(Records excerpted from a collection)
▽

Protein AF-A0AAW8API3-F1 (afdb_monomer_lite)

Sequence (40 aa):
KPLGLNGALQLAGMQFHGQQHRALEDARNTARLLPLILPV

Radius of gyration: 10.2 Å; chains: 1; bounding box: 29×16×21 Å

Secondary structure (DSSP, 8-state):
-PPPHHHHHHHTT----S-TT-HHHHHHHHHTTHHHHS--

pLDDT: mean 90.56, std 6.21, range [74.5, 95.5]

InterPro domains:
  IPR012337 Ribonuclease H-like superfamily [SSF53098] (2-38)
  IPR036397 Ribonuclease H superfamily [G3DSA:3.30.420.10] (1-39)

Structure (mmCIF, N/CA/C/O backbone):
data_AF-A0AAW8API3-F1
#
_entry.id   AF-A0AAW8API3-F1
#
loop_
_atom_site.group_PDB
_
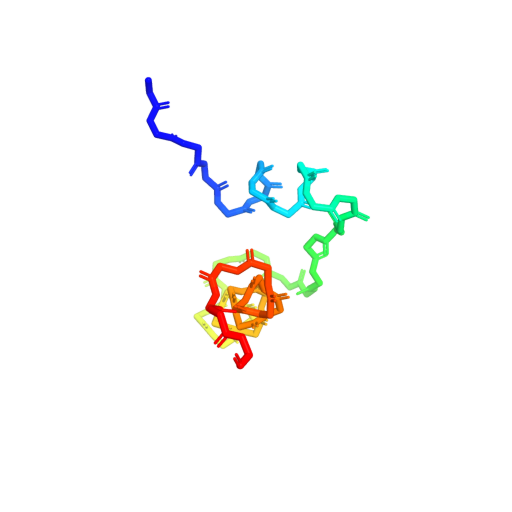atom_site.id
_atom_site.type_symbol
_atom_site.label_atom_id
_atom_site.label_alt_id
_atom_site.label_comp_id
_atom_site.label_asym_id
_atom_site.label_entity_id
_atom_site.label_seq_id
_atom_site.pdbx_PDB_ins_code
_atom_site.Cartn_x
_atom_site.Cartn_y
_atom_site.Cartn_z
_atom_site.occupancy
_atom_site.B_iso_or_equiv
_atom_site.auth_seq_id
_atom_site.auth_comp_id
_atom_site.auth_asym_id
_atom_site.auth_atom_id
_atom_site.pdbx_PDB_model_num
ATOM 1 N N . LYS A 1 1 ? 12.299 4.938 7.832 1.00 75.69 1 LYS A N 1
ATOM 2 C CA . LYS A 1 1 ? 12.312 4.706 6.362 1.00 75.69 1 LYS A CA 1
ATOM 3 C C . LYS A 1 1 ? 10.887 4.323 5.963 1.00 75.69 1 LYS A C 1
ATOM 5 O O . LYS A 1 1 ? 10.358 3.461 6.654 1.00 75.69 1 LYS A O 1
ATOM 10 N N . PRO A 1 2 ? 10.235 4.972 4.980 1.00 74.50 2 PRO A N 1
ATOM 11 C CA . PRO A 1 2 ? 8.871 4.603 4.599 1.00 74.50 2 PRO A CA 1
ATOM 12 C C . PRO A 1 2 ? 8.836 3.174 4.045 1.00 74.50 2 PRO A C 1
ATOM 14 O O . PRO A 1 2 ? 9.779 2.738 3.381 1.00 74.50 2 PRO A O 1
ATOM 17 N N . LEU A 1 3 ? 7.768 2.449 4.366 1.00 84.94 3 LEU A N 1
ATOM 18 C CA . LEU A 1 3 ? 7.537 1.083 3.915 1.00 84.94 3 LEU A CA 1
ATOM 19 C C . LEU A 1 3 ? 7.102 1.098 2.442 1.00 84.94 3 LEU A C 1
ATOM 21 O O . LEU A 1 3 ? 6.231 1.879 2.065 1.00 84.94 3 LEU A O 1
ATOM 25 N N . GLY A 1 4 ? 7.710 0.255 1.606 1.00 91.00 4 GLY A N 1
ATOM 26 C CA . GLY A 1 4 ? 7.274 0.079 0.216 1.00 91.00 4 GLY 
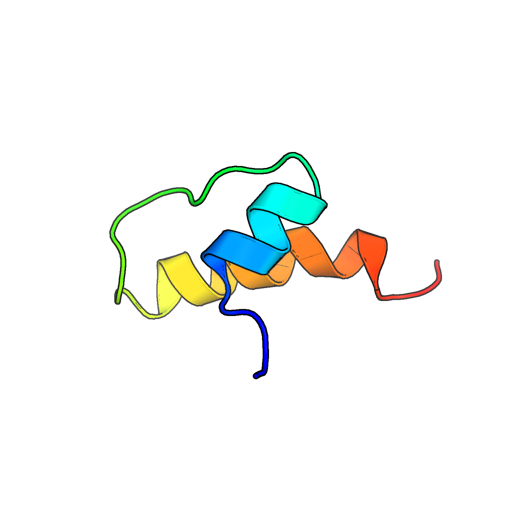A CA 1
ATOM 27 C C . GLY A 1 4 ? 5.976 -0.731 0.110 1.00 91.00 4 GLY A C 1
ATOM 28 O O . GLY A 1 4 ? 5.562 -1.374 1.074 1.00 91.00 4 GLY A O 1
ATOM 29 N N . LEU A 1 5 ? 5.374 -0.764 -1.085 1.00 91.38 5 LEU A N 1
ATOM 30 C CA . LEU A 1 5 ? 4.105 -1.459 -1.350 1.00 91.38 5 LEU A CA 1
ATOM 31 C C . LEU A 1 5 ? 4.105 -2.925 -0.878 1.00 91.38 5 LEU A C 1
ATOM 33 O O . LEU A 1 5 ? 3.177 -3.343 -0.194 1.00 91.38 5 LEU A O 1
ATOM 37 N N . ASN A 1 6 ? 5.167 -3.687 -1.162 1.00 92.19 6 ASN A N 1
ATOM 38 C CA . ASN A 1 6 ? 5.278 -5.080 -0.706 1.00 9
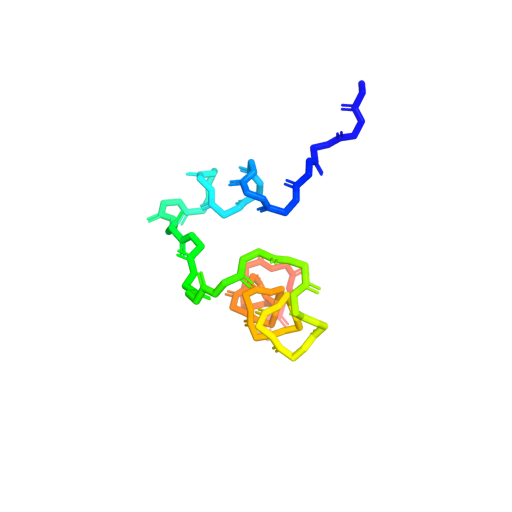2.19 6 ASN A CA 1
ATOM 39 C C . ASN A 1 6 ? 5.232 -5.212 0.816 1.00 92.19 6 ASN A C 1
ATOM 41 O O . ASN A 1 6 ? 4.582 -6.116 1.330 1.00 92.19 
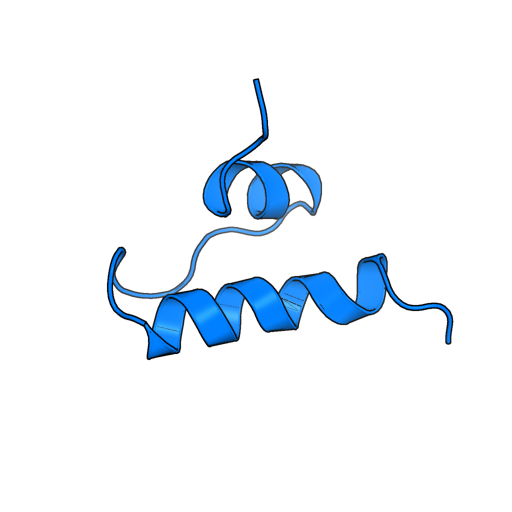6 ASN A O 1
ATOM 45 N N . GLY A 1 7 ? 5.893 -4.305 1.535 1.00 93.44 7 GLY A N 1
ATOM 46 C CA . GLY A 1 7 ? 5.861 -4.315 2.991 1.00 93.44 7 GLY A CA 1
ATOM 47 C C . GLY A 1 7 ? 4.470 -3.972 3.520 1.00 93.44 7 GLY A C 1
ATOM 48 O O . GLY A 1 7 ? 3.994 -4.619 4.447 1.00 93.44 7 GLY A O 1
ATOM 49 N N . ALA A 1 8 ? 3.787 -3.002 2.905 1.00 94.19 8 ALA A N 1
ATOM 50 C CA . ALA A 1 8 ? 2.423 -2.642 3.287 1.00 94.19 8 ALA A CA 1
ATOM 51 C C . ALA A 1 8 ? 1.447 -3.811 3.079 1.00 94.19 8 ALA A C 1
ATOM 53 O O . ALA A 1 8 ? 0.646 -4.111 3.961 1.00 94.19 8 ALA A O 1
ATOM 54 N N . LEU A 1 9 ? 1.567 -4.523 1.954 1.00 94.69 9 LEU A N 1
ATOM 55 C CA . LEU A 1 9 ? 0.795 -5.737 1.688 1.00 94.69 9 LEU A CA 1
ATOM 56 C C . LEU A 1 9 ? 1.087 -6.826 2.721 1.00 94.69 9 LEU A C 1
ATOM 58 O O . LEU A 1 9 ? 0.149 -7.395 3.269 1.00 94.69 9 LEU A O 1
ATOM 62 N N . GLN A 1 10 ? 2.358 -7.078 3.040 1.00 94.31 10 GLN A N 1
ATOM 63 C CA . GLN A 1 10 ? 2.736 -8.085 4.035 1.00 94.31 10 GLN A CA 1
ATOM 64 C C . GLN A 1 10 ? 2.148 -7.787 5.419 1.00 94.31 10 GLN A C 1
ATOM 66 O O . GLN A 1 10 ? 1.649 -8.704 6.068 1.00 94.31 10 GLN A O 1
ATOM 71 N N . LEU A 1 11 ? 2.139 -6.521 5.852 1.00 93.81 11 LEU A N 1
ATOM 72 C CA . LEU A 1 11 ? 1.500 -6.121 7.113 1.00 93.81 11 LEU A CA 1
ATOM 73 C C . LEU A 1 11 ? -0.018 -6.343 7.102 1.00 93.81 11 LEU A C 1
ATOM 75 O O . LEU A 1 11 ? -0.598 -6.654 8.137 1.00 93.81 11 LEU A O 1
ATOM 79 N N . ALA A 1 12 ? -0.649 -6.228 5.935 1.00 93.75 12 ALA A N 1
ATOM 80 C CA . ALA A 1 12 ? -2.058 -6.547 5.732 1.00 93.75 12 ALA A CA 1
ATOM 81 C C . ALA A 1 12 ? -2.332 -8.057 5.553 1.00 93.75 12 ALA A C 1
ATOM 83 O O . ALA A 1 12 ? -3.461 -8.438 5.247 1.00 93.75 12 ALA A O 1
ATOM 84 N N . GLY A 1 13 ? -1.321 -8.928 5.683 1.00 95.06 13 GLY A N 1
ATOM 85 C CA . GLY A 1 13 ? -1.452 -10.366 5.414 1.00 95.06 13 GLY A CA 1
ATOM 86 C C . GLY A 1 13 ? -1.649 -10.700 3.929 1.00 95.06 13 GLY A C 1
ATOM 87 O O . GLY A 1 13 ? -2.138 -11.774 3.585 1.00 95.06 13 GLY A O 1
ATOM 88 N N . MET A 1 14 ? -1.290 -9.777 3.036 1.00 95.38 14 MET A N 1
ATOM 89 C CA . MET A 1 14 ? -1.451 -9.886 1.590 1.00 95.38 14 MET A CA 1
ATOM 90 C C . MET A 1 14 ? -0.104 -10.080 0.889 1.00 95.38 14 MET A C 1
ATOM 92 O O . MET A 1 14 ? 0.942 -9.610 1.331 1.00 95.38 14 MET A O 1
ATOM 96 N N . GLN A 1 15 ? -0.140 -10.726 -0.273 1.00 94.69 15 GLN A N 1
ATOM 97 C CA . GLN A 1 15 ? 0.994 -10.800 -1.191 1.00 94.69 15 GLN A CA 1
ATOM 98 C C . GLN A 1 15 ? 0.755 -9.910 -2.410 1.00 94.69 15 GLN A C 1
ATOM 100 O O . GLN A 1 15 ? -0.394 -9.693 -2.819 1.00 94.69 15 GLN A O 1
ATOM 105 N N . PHE A 1 16 ? 1.847 -9.411 -2.989 1.00 94.12 16 PHE A N 1
ATOM 106 C CA . PHE A 1 16 ? 1.818 -8.730 -4.278 1.00 94.12 16 PHE A CA 1
ATOM 107 C C . PHE A 1 16 ? 1.340 -9.689 -5.366 1.00 94.12 16 PHE A C 1
ATOM 109 O O . PHE A 1 16 ? 1.815 -10.819 -5.456 1.00 94.12 16 PHE A O 1
ATOM 116 N N . HIS A 1 17 ? 0.400 -9.231 -6.187 1.00 94.88 17 HIS A N 1
ATOM 117 C CA . HIS A 1 17 ? -0.111 -9.988 -7.322 1.00 94.88 17 HIS A CA 1
ATOM 118 C C . HIS A 1 17 ? 0.374 -9.370 -8.636 1.00 94.88 17 HIS A C 1
ATOM 120 O O . HIS A 1 17 ? 0.131 -8.187 -8.873 1.00 94.88 17 HIS A O 1
ATOM 126 N N . GLY A 1 18 ? 0.971 -10.186 -9.507 1.00 92.31 18 GLY A N 1
ATOM 127 C CA . GLY A 1 18 ? 1.419 -9.776 -10.839 1.00 92.31 18 GLY A CA 1
ATOM 128 C C . GLY A 1 18 ? 2.918 -9.499 -10.914 1.00 92.31 18 GLY A C 1
ATOM 129 O O . GLY A 1 18 ? 3.690 -9.918 -10.050 1.00 92.31 18 GLY A O 1
ATOM 130 N N . GLN A 1 19 ? 3.335 -8.790 -11.957 1.00 90.88 19 GLN A N 1
ATOM 131 C CA . GLN A 1 19 ? 4.714 -8.376 -12.167 1.00 90.88 19 GLN A CA 1
ATOM 132 C C . GLN A 1 19 ? 5.008 -7.046 -11.459 1.00 90.88 19 GLN A C 1
ATOM 134 O O . GLN A 1 19 ? 4.291 -6.053 -11.578 1.00 90.88 19 GLN A O 1
ATOM 139 N N . GLN A 1 20 ? 6.126 -6.992 -10.738 1.00 81.00 20 GLN A N 1
ATOM 140 C CA . GLN A 1 20 ? 6.566 -5.731 -10.151 1.00 81.00 20 GLN A CA 1
ATOM 141 C C . GLN A 1 20 ? 6.895 -4.696 -11.236 1.00 81.00 20 GLN A C 1
ATOM 143 O O . GLN A 1 20 ? 7.389 -5.041 -12.314 1.00 81.00 20 GLN A O 1
ATOM 148 N N . HIS A 1 21 ? 6.658 -3.420 -10.919 1.00 77.19 21 HIS A N 1
ATOM 149 C CA . HIS A 1 21 ? 6.956 -2.266 -11.779 1.00 77.19 21 HIS A CA 1
ATOM 150 C C . HIS A 1 21 ? 6.064 -2.133 -13.022 1.00 77.19 21 HIS A C 1
ATOM 152 O O . HIS A 1 21 ? 6.341 -1.328 -13.915 1.00 77.19 21 HIS A O 1
ATOM 158 N N . ARG A 1 22 ? 4.957 -2.879 -13.085 1.00 88.94 22 ARG A N 1
ATOM 159 C CA . ARG A 1 22 ? 3.838 -2.563 -13.973 1.00 88.94 22 ARG A CA 1
ATOM 160 C C . ARG A 1 22 ? 2.868 -1.661 -13.224 1.00 88.94 22 ARG A C 1
ATOM 162 O O . ARG A 1 22 ? 2.188 -2.101 -12.303 1.00 88.94 22 ARG A O 1
ATOM 169 N N . ALA A 1 23 ? 2.735 -0.422 -13.693 1.00 90.94 23 ALA A N 1
ATOM 170 C CA . ALA A 1 23 ? 1.897 0.592 -13.050 1.00 90.94 23 ALA A CA 1
ATOM 171 C C . ALA A 1 23 ? 0.459 0.118 -12.763 1.00 90.94 23 ALA A C 1
ATOM 173 O O . ALA A 1 23 ? -0.098 0.422 -11.713 1.00 90.94 23 ALA A O 1
ATOM 174 N N . LEU A 1 24 ? -0.136 -0.666 -13.671 1.00 93.94 24 LEU A N 1
ATOM 175 C CA . LEU A 1 24 ? -1.481 -1.211 -13.478 1.00 93.94 24 LEU A CA 1
ATOM 176 C C . LEU A 1 24 ? -1.555 -2.220 -12.320 1.00 93.94 24 LEU A C 1
ATOM 178 O O . LEU A 1 24 ? -2.530 -2.232 -11.571 1.00 93.94 24 LEU A O 1
ATOM 182 N N . GLU A 1 25 ? -0.548 -3.077 -12.172 1.00 95.06 25 GLU A N 1
ATOM 183 C CA . GLU A 1 25 ? -0.503 -4.089 -11.114 1.00 95.06 25 GLU A CA 1
ATOM 184 C C . GLU A 1 25 ? -0.188 -3.440 -9.764 1.00 95.06 25 GLU A C 1
ATOM 186 O O . GLU A 1 25 ? -0.845 -3.753 -8.771 1.00 95.06 25 GLU A O 1
ATOM 191 N N . ASP A 1 26 ? 0.708 -2.451 -9.734 1.00 92.38 26 ASP A N 1
ATOM 192 C CA . ASP A 1 26 ? 0.962 -1.630 -8.545 1.00 92.38 26 ASP A CA 1
ATOM 193 C C . ASP A 1 26 ? -0.312 -0.894 -8.096 1.00 92.38 26 ASP A C 1
ATOM 195 O O . ASP A 1 26 ? -0.654 -0.914 -6.911 1.00 92.38 26 ASP A O 1
ATOM 199 N N . ALA A 1 27 ? -1.073 -0.315 -9.034 1.00 94.75 27 ALA A N 1
ATOM 200 C CA . ALA A 1 27 ? -2.342 0.350 -8.737 1.00 94.75 27 ALA A CA 1
ATOM 201 C C . ALA A 1 27 ? -3.379 -0.628 -8.167 1.00 94.75 27 ALA A C 1
ATOM 203 O O . ALA A 1 27 ? -4.028 -0.322 -7.167 1.00 94.75 27 ALA A O 1
ATOM 204 N N . ARG A 1 28 ? -3.502 -1.834 -8.742 1.00 95.50 28 ARG A N 1
ATOM 205 C CA . ARG A 1 28 ? -4.406 -2.879 -8.230 1.00 95.50 28 ARG A CA 1
ATOM 206 C C . ARG A 1 28 ? -4.018 -3.332 -6.827 1.00 95.50 28 ARG A C 1
ATOM 208 O O . ARG A 1 28 ? -4.882 -3.433 -5.961 1.00 95.50 28 ARG A O 1
ATOM 215 N N . ASN A 1 29 ? -2.735 -3.584 -6.584 1.00 95.38 29 ASN A N 1
ATOM 216 C CA . ASN A 1 29 ? -2.257 -3.979 -5.261 1.00 95.38 29 ASN A CA 1
ATOM 217 C C . ASN A 1 29 ? -2.421 -2.855 -4.230 1.00 95.38 29 ASN A C 1
ATOM 219 O O . ASN A 1 29 ? -2.805 -3.125 -3.098 1.00 95.38 29 ASN A O 1
ATOM 223 N N . THR A 1 30 ? -2.224 -1.599 -4.631 1.00 94.44 30 THR A N 1
ATOM 224 C CA . THR A 1 30 ? -2.487 -0.434 -3.774 1.00 94.44 30 THR A CA 1
ATOM 225 C C . THR A 1 30 ? -3.979 -0.307 -3.455 1.00 94.44 30 THR A C 1
ATOM 227 O O . THR A 1 30 ? -4.343 -0.116 -2.298 1.00 94.44 30 THR A O 1
ATOM 230 N N . ALA A 1 31 ? -4.861 -0.491 -4.444 1.00 95.50 31 ALA A N 1
ATOM 231 C CA . ALA A 1 31 ? -6.311 -0.424 -4.252 1.00 95.50 31 ALA A CA 1
ATOM 232 C C . ALA A 1 31 ? -6.827 -1.467 -3.246 1.00 95.50 31 ALA A C 1
ATOM 234 O O . ALA A 1 31 ? -7.762 -1.189 -2.498 1.00 95.50 31 ALA A O 1
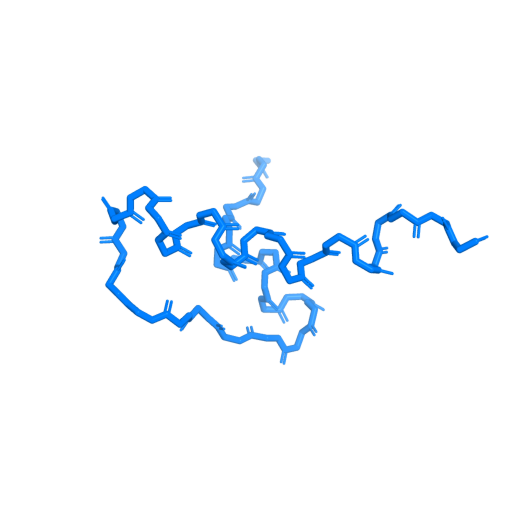
ATOM 235 N N . ARG A 1 32 ? -6.186 -2.642 -3.167 1.00 94.38 32 ARG A N 1
ATOM 236 C CA . ARG A 1 32 ? -6.512 -3.686 -2.176 1.00 94.38 32 ARG A CA 1
ATOM 237 C C . ARG A 1 32 ? -6.268 -3.250 -0.733 1.00 94.38 32 ARG A C 1
ATOM 239 O O . ARG A 1 32 ? -6.872 -3.825 0.166 1.00 94.38 32 ARG A O 1
ATOM 246 N N . LEU A 1 33 ? -5.408 -2.257 -0.511 1.00 94.31 33 LEU A N 1
ATOM 247 C CA . LEU A 1 33 ? -5.180 -1.708 0.820 1.00 94.31 33 LEU A CA 1
ATOM 248 C C . LEU A 1 33 ? -6.292 -0.740 1.237 1.00 94.31 33 LEU A C 1
ATOM 250 O O . LEU A 1 33 ? -6.530 -0.626 2.431 1.00 94.31 33 LEU A O 1
ATOM 254 N N . LEU A 1 34 ? -7.002 -0.092 0.299 1.00 94.38 34 LEU A N 1
ATOM 255 C CA . LEU A 1 34 ? -7.980 0.971 0.590 1.00 94.38 34 LEU A CA 1
ATOM 256 C C . LEU A 1 34 ? -9.028 0.612 1.657 1.00 94.38 34 LEU A C 1
ATOM 258 O O . LEU A 1 34 ? -9.246 1.457 2.525 1.00 94.38 34 LEU A O 1
ATOM 262 N N . PRO A 1 35 ? -9.624 -0.600 1.682 1.00 93.00 35 PRO A N 1
ATOM 263 C CA . PRO A 1 35 ? -10.587 -0.971 2.723 1.00 93.00 35 PRO A CA 1
ATOM 264 C C . PRO A 1 35 ? -10.016 -0.970 4.150 1.00 93.00 35 PRO A C 1
ATOM 266 O O . PRO A 1 35 ? -10.779 -0.941 5.107 1.00 93.00 35 PRO A O 1
ATOM 269 N N . LEU A 1 36 ? -8.689 -1.035 4.307 1.00 89.38 36 LEU A N 1
ATOM 270 C CA . LEU A 1 36 ? -8.009 -1.014 5.606 1.00 89.38 36 LEU A CA 1
ATOM 271 C C . LEU A 1 36 ? -7.653 0.405 6.074 1.00 89.38 36 LEU A C 1
ATOM 273 O O . LEU A 1 36 ? -7.320 0.592 7.241 1.00 89.38 36 LEU A O 1
ATOM 277 N N . ILE A 1 37 ? -7.663 1.387 5.166 1.00 89.12 37 ILE A N 1
ATOM 278 C CA . ILE A 1 37 ? -7.214 2.768 5.425 1.00 89.12 37 ILE A CA 1
ATOM 279 C C . ILE A 1 37 ? -8.390 3.738 5.451 1.00 89.12 37 ILE A C
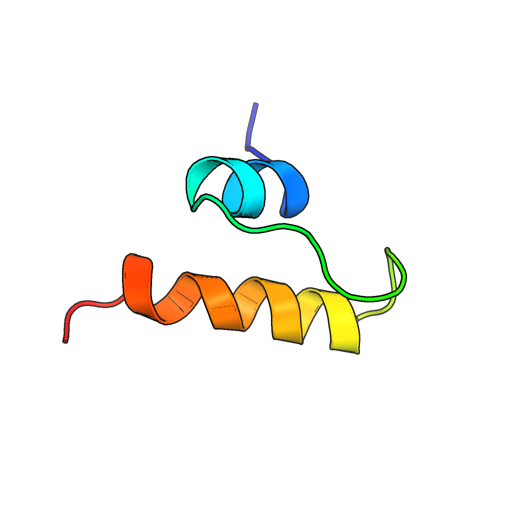 1
ATOM 281 O O . ILE A 1 37 ? -8.365 4.723 6.187 1.00 89.12 37 ILE A O 1
ATOM 285 N N . LEU A 1 38 ? -9.391 3.494 4.605 1.00 87.81 38 LEU A N 1
ATOM 286 C CA . LEU A 1 38 ? -10.568 4.337 4.515 1.00 87.81 38 LEU A CA 1
ATOM 287 C C . LEU A 1 38 ? -11.618 3.847 5.517 1.00 87.81 38 LEU A C 1
ATOM 289 O O . LEU A 1 38 ? -11.938 2.658 5.514 1.00 87.81 38 LEU A O 1
ATOM 293 N N . PRO A 1 39 ? -12.162 4.736 6.364 1.00 79.06 39 PRO A N 1
ATOM 294 C CA . PRO A 1 39 ? -13.325 4.400 7.167 1.00 79.06 39 PRO A CA 1
ATOM 295 C C . PRO A 1 39 ? -14.515 4.100 6.247 1.00 79.06 39 PRO A C 1
ATOM 297 O O . PRO A 1 39 ? -14.684 4.748 5.211 1.00 79.06 39 PRO A O 1
ATOM 300 N N . VAL A 1 40 ? -15.300 3.096 6.638 1.00 74.62 40 VAL A N 1
ATOM 301 C CA . VAL A 1 40 ? -16.591 2.759 6.019 1.00 74.62 40 VAL A CA 1
ATOM 302 C C . VAL A 1 40 ? -17.669 3.768 6.378 1.00 74.62 40 VAL A C 1
ATOM 304 O O . VAL A 1 40 ? -17.642 4.280 7.521 1.00 74.62 40 VAL A O 1
#

Foldseek 3Di:
DDDDLQRLQVVVVHGQDDDPPPPVSSVVSVVVCCVVVDDD

Organism: Klebsiella pneumoniae (NCBI:txid573)

△

- **Exercise directions**
Within the entries above, how many lines contain "Ribonuclease"? Respond with the number only.

- **Exercise output**
2